[Dataset entries]
--- START ---
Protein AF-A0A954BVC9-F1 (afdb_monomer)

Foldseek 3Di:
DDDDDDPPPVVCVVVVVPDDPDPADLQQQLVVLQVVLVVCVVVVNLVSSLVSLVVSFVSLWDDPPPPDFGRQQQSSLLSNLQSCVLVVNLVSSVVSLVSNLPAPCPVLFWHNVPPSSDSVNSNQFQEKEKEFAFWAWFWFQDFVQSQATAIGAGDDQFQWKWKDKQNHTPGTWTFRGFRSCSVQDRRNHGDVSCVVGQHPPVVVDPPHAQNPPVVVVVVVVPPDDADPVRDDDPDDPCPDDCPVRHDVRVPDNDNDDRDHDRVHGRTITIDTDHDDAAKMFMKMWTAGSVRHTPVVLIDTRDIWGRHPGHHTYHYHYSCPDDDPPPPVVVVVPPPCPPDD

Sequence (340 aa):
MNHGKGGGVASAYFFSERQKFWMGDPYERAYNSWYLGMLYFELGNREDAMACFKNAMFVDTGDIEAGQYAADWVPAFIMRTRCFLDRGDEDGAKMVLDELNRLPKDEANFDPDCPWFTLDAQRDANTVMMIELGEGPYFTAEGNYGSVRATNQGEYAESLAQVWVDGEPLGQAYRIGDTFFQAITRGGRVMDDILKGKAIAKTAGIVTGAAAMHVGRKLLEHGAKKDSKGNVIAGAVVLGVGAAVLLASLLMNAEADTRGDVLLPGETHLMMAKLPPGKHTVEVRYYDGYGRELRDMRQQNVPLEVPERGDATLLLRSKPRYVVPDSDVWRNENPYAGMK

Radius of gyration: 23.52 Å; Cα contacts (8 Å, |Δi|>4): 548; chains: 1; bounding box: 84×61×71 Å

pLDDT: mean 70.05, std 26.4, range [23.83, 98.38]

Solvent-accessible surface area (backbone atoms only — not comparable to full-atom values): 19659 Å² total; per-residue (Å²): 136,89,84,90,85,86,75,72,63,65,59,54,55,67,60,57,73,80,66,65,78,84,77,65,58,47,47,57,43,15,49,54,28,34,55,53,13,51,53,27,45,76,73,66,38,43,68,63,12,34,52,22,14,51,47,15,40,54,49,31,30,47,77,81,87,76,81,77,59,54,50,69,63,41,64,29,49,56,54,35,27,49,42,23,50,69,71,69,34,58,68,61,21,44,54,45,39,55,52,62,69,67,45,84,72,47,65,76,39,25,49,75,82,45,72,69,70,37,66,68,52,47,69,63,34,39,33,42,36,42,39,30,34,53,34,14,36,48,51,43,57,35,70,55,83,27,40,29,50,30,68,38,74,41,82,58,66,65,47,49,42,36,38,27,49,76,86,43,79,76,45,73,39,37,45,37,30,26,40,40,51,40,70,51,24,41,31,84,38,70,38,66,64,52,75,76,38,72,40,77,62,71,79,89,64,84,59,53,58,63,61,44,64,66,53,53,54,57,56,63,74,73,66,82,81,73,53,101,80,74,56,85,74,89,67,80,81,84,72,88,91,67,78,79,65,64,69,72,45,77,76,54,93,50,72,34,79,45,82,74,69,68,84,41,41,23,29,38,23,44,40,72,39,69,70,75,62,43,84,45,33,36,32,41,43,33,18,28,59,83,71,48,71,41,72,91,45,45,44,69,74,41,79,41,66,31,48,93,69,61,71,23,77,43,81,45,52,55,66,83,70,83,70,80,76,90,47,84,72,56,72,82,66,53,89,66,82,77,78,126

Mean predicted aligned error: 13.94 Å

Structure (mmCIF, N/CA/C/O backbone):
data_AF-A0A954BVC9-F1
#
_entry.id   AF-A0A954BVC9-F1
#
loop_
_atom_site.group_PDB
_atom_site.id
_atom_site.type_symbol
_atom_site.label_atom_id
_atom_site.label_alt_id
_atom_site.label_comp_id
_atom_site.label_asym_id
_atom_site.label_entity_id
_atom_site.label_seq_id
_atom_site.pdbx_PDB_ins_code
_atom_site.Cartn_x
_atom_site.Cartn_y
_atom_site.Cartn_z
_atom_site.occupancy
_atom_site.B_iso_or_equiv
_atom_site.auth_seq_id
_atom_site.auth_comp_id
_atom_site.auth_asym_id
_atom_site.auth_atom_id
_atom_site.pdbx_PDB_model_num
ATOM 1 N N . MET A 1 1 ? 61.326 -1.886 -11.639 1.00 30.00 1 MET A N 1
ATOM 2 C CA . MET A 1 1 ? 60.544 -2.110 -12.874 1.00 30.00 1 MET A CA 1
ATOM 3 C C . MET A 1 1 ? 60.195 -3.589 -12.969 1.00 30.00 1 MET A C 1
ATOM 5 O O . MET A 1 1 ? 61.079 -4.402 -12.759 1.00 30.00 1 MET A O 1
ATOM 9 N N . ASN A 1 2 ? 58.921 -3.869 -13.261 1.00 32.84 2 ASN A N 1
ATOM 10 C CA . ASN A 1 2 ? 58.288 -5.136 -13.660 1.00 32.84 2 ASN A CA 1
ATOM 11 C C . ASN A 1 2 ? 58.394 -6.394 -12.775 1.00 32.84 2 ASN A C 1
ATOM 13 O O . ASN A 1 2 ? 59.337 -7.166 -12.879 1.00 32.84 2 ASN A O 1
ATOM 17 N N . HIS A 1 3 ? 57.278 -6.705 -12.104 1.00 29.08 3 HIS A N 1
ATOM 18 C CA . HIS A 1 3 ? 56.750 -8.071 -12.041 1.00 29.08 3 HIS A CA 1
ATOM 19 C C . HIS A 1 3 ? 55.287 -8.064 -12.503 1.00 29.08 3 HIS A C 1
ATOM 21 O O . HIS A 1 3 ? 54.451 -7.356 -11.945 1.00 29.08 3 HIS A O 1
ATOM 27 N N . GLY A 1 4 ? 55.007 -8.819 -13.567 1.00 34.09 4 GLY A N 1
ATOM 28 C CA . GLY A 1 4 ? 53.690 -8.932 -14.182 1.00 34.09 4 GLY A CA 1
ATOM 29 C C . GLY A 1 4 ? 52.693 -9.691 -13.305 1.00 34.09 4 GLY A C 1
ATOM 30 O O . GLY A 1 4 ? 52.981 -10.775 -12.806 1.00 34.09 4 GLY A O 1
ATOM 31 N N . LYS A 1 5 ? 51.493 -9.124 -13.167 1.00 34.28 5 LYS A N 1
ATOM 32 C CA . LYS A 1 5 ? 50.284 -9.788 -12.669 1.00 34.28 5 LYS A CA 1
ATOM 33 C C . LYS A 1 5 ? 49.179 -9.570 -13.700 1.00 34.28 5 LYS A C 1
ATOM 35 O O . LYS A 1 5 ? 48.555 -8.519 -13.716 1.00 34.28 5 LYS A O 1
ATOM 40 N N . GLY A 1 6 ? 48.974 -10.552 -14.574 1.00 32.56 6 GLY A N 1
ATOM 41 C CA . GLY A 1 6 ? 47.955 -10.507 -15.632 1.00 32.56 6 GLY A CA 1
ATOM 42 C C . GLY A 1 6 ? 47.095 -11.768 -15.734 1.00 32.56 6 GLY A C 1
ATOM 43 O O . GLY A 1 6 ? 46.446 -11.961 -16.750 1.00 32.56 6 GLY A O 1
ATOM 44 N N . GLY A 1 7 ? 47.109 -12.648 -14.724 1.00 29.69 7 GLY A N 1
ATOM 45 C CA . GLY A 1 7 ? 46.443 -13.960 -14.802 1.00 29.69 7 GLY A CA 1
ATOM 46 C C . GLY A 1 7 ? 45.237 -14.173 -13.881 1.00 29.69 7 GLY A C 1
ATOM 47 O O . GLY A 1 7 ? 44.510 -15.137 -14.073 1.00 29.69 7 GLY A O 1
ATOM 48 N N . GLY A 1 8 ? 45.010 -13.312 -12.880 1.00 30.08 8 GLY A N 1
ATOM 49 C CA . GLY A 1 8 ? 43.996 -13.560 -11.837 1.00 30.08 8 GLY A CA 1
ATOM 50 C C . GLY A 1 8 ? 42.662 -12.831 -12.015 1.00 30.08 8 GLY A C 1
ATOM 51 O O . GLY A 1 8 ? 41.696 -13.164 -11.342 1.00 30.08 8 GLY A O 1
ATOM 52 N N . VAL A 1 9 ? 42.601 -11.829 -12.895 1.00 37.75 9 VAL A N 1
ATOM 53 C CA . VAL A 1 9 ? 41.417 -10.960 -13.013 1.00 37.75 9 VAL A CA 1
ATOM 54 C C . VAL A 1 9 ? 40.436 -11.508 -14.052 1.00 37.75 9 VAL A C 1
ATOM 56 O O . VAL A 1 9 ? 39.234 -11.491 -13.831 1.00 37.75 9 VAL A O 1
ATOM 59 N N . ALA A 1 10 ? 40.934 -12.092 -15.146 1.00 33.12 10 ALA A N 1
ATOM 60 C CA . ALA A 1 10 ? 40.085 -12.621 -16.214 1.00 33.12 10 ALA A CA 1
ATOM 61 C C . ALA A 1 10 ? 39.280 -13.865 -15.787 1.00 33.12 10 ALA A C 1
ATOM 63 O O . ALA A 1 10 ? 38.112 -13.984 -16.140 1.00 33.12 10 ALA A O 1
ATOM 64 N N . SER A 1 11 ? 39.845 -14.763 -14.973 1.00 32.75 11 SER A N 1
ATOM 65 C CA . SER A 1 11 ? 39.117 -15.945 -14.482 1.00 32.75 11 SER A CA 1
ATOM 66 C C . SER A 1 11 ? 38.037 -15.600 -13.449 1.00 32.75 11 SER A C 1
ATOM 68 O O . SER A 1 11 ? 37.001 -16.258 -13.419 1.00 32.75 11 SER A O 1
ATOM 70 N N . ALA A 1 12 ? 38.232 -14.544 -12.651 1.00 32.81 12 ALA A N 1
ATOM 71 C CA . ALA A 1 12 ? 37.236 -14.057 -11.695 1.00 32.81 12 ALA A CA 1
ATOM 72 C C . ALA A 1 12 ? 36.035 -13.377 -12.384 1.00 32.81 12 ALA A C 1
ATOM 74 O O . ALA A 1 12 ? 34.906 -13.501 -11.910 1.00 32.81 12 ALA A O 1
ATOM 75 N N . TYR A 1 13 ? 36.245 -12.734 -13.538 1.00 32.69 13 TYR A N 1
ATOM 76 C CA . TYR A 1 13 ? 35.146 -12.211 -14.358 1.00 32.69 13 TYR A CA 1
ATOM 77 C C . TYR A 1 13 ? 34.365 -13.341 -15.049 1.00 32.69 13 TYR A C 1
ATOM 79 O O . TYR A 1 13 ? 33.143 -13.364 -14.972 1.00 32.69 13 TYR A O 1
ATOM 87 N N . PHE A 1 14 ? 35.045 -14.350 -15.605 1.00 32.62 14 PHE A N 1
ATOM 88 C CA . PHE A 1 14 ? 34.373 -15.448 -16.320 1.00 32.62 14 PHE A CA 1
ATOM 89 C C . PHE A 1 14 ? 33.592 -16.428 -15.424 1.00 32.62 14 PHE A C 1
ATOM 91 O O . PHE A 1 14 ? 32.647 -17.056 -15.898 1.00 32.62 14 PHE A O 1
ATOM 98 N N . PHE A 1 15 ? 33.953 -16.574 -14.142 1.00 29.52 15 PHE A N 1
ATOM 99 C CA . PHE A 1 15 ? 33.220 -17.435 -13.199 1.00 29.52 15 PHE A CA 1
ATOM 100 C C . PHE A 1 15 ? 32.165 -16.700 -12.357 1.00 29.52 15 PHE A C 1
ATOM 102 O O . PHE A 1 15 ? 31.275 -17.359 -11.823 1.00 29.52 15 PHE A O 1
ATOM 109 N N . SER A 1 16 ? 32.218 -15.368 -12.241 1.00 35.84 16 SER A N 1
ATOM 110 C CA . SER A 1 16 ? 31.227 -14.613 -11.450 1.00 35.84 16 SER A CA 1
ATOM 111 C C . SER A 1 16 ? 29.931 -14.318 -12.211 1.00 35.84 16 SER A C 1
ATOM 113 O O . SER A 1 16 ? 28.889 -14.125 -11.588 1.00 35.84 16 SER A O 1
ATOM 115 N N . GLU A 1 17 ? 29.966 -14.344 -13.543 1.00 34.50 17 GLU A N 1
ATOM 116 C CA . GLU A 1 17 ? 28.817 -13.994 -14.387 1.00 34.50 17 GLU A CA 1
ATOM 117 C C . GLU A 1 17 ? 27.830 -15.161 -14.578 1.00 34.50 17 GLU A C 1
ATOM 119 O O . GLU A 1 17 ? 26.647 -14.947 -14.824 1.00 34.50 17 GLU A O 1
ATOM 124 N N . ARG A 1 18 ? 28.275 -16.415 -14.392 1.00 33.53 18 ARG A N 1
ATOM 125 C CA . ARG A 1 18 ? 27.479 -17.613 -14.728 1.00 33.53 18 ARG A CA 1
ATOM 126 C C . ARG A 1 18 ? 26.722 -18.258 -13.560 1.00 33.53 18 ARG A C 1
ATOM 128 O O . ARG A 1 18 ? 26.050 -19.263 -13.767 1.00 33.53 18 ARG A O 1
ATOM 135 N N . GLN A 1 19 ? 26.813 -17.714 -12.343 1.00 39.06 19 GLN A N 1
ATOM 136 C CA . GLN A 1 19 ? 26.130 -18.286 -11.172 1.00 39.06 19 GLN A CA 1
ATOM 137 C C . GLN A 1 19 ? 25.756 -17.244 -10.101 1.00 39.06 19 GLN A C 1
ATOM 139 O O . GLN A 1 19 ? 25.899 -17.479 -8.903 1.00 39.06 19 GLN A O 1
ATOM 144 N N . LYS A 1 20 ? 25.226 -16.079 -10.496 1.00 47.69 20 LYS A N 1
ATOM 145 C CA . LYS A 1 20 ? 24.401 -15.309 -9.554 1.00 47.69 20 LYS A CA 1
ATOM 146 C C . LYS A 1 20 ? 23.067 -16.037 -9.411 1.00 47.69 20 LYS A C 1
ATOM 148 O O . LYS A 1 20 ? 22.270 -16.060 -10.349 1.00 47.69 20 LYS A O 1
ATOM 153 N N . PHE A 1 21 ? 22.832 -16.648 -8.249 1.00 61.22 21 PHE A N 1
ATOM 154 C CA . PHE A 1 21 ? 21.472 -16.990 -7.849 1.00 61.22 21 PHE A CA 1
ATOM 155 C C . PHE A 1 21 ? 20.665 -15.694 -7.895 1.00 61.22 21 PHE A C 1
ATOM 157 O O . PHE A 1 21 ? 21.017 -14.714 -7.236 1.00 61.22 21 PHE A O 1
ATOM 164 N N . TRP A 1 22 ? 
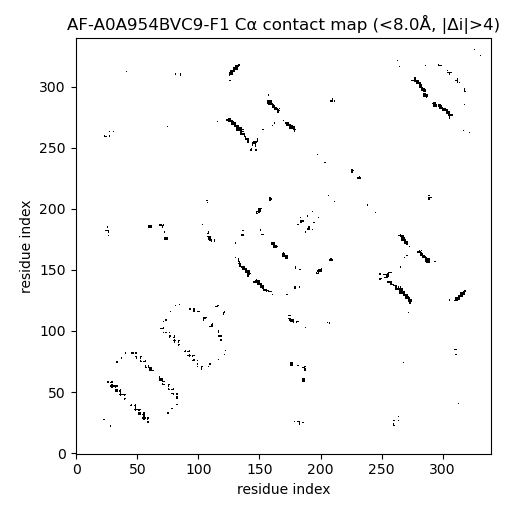19.651 -15.666 -8.752 1.00 64.88 22 TRP A N 1
ATOM 165 C CA . TRP A 1 22 ? 18.712 -14.560 -8.785 1.00 64.88 22 TRP A CA 1
ATOM 166 C C . TRP A 1 22 ? 17.999 -14.548 -7.430 1.00 64.88 22 TRP A C 1
ATOM 168 O O . TRP A 1 22 ? 17.555 -15.598 -6.967 1.00 64.88 22 TRP A O 1
ATOM 178 N N . MET A 1 23 ? 17.936 -13.382 -6.788 1.00 75.12 23 MET A N 1
ATOM 179 C CA . MET A 1 23 ? 17.252 -13.171 -5.500 1.00 75.12 23 MET A CA 1
ATOM 180 C C . MET A 1 23 ? 16.168 -12.090 -5.581 1.00 75.12 23 MET A C 1
ATOM 182 O O . MET A 1 23 ? 15.502 -11.828 -4.582 1.00 75.12 23 MET A O 1
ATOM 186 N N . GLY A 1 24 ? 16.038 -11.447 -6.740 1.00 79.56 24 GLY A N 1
--- END ---
» ASSIGNED TASK:
Your answer should be the lines above, from the line containing "ATOM 31 N N" up to and including the line containing "ATOM 48 N N", reproduced exactly and with nothing else.

» RESULT OF THE TASK:
ATOM 31 N N . LYS A 1 5 ? 51.493 -9.124 -13.167 1.00 34.28 5 LYS A N 1
ATOM 32 C CA . LYS A 1 5 ? 50.284 -9.788 -12.669 1.00 34.28 5 LYS A CA 1
ATOM 33 C C . LYS A 1 5 ? 49.179 -9.570 -13.700 1.00 34.28 5 LYS A C 1
ATOM 35 O O . LYS A 1 5 ? 48.555 -8.519 -13.716 1.00 34.28 5 LYS A O 1
ATOM 40 N N . GLY A 1 6 ? 48.974 -10.552 -14.574 1.00 32.56 6 GLY A N 1
ATOM 41 C CA . GLY A 1 6 ? 47.955 -10.507 -15.632 1.00 32.56 6 GLY A CA 1
ATOM 42 C C . GLY A 1 6 ? 47.095 -11.768 -15.734 1.00 32.56 6 GLY A C 1
ATOM 43 O O . GLY A 1 6 ? 46.446 -11.961 -16.750 1.00 32.56 6 GLY A O 1
ATOM 44 N N . GLY A 1 7 ? 47.109 -12.648 -14.724 1.00 29.69 7 GLY A N 1
ATOM 45 C CA . GLY A 1 7 ? 46.443 -13.960 -14.802 1.00 29.69 7 GLY A CA 1
ATOM 46 C C . GLY A 1 7 ? 45.237 -14.173 -13.881 1.00 29.69 7 GLY A C 1
ATOM 47 O O . GLY A 1 7 ? 44.510 -15.137 -14.073 1.00 29.69 7 GLY A O 1
ATOM 48 N N . GLY A 1 8 ? 45.010 -13.312 -12.880 1.00 30.08 8 GLY A N 1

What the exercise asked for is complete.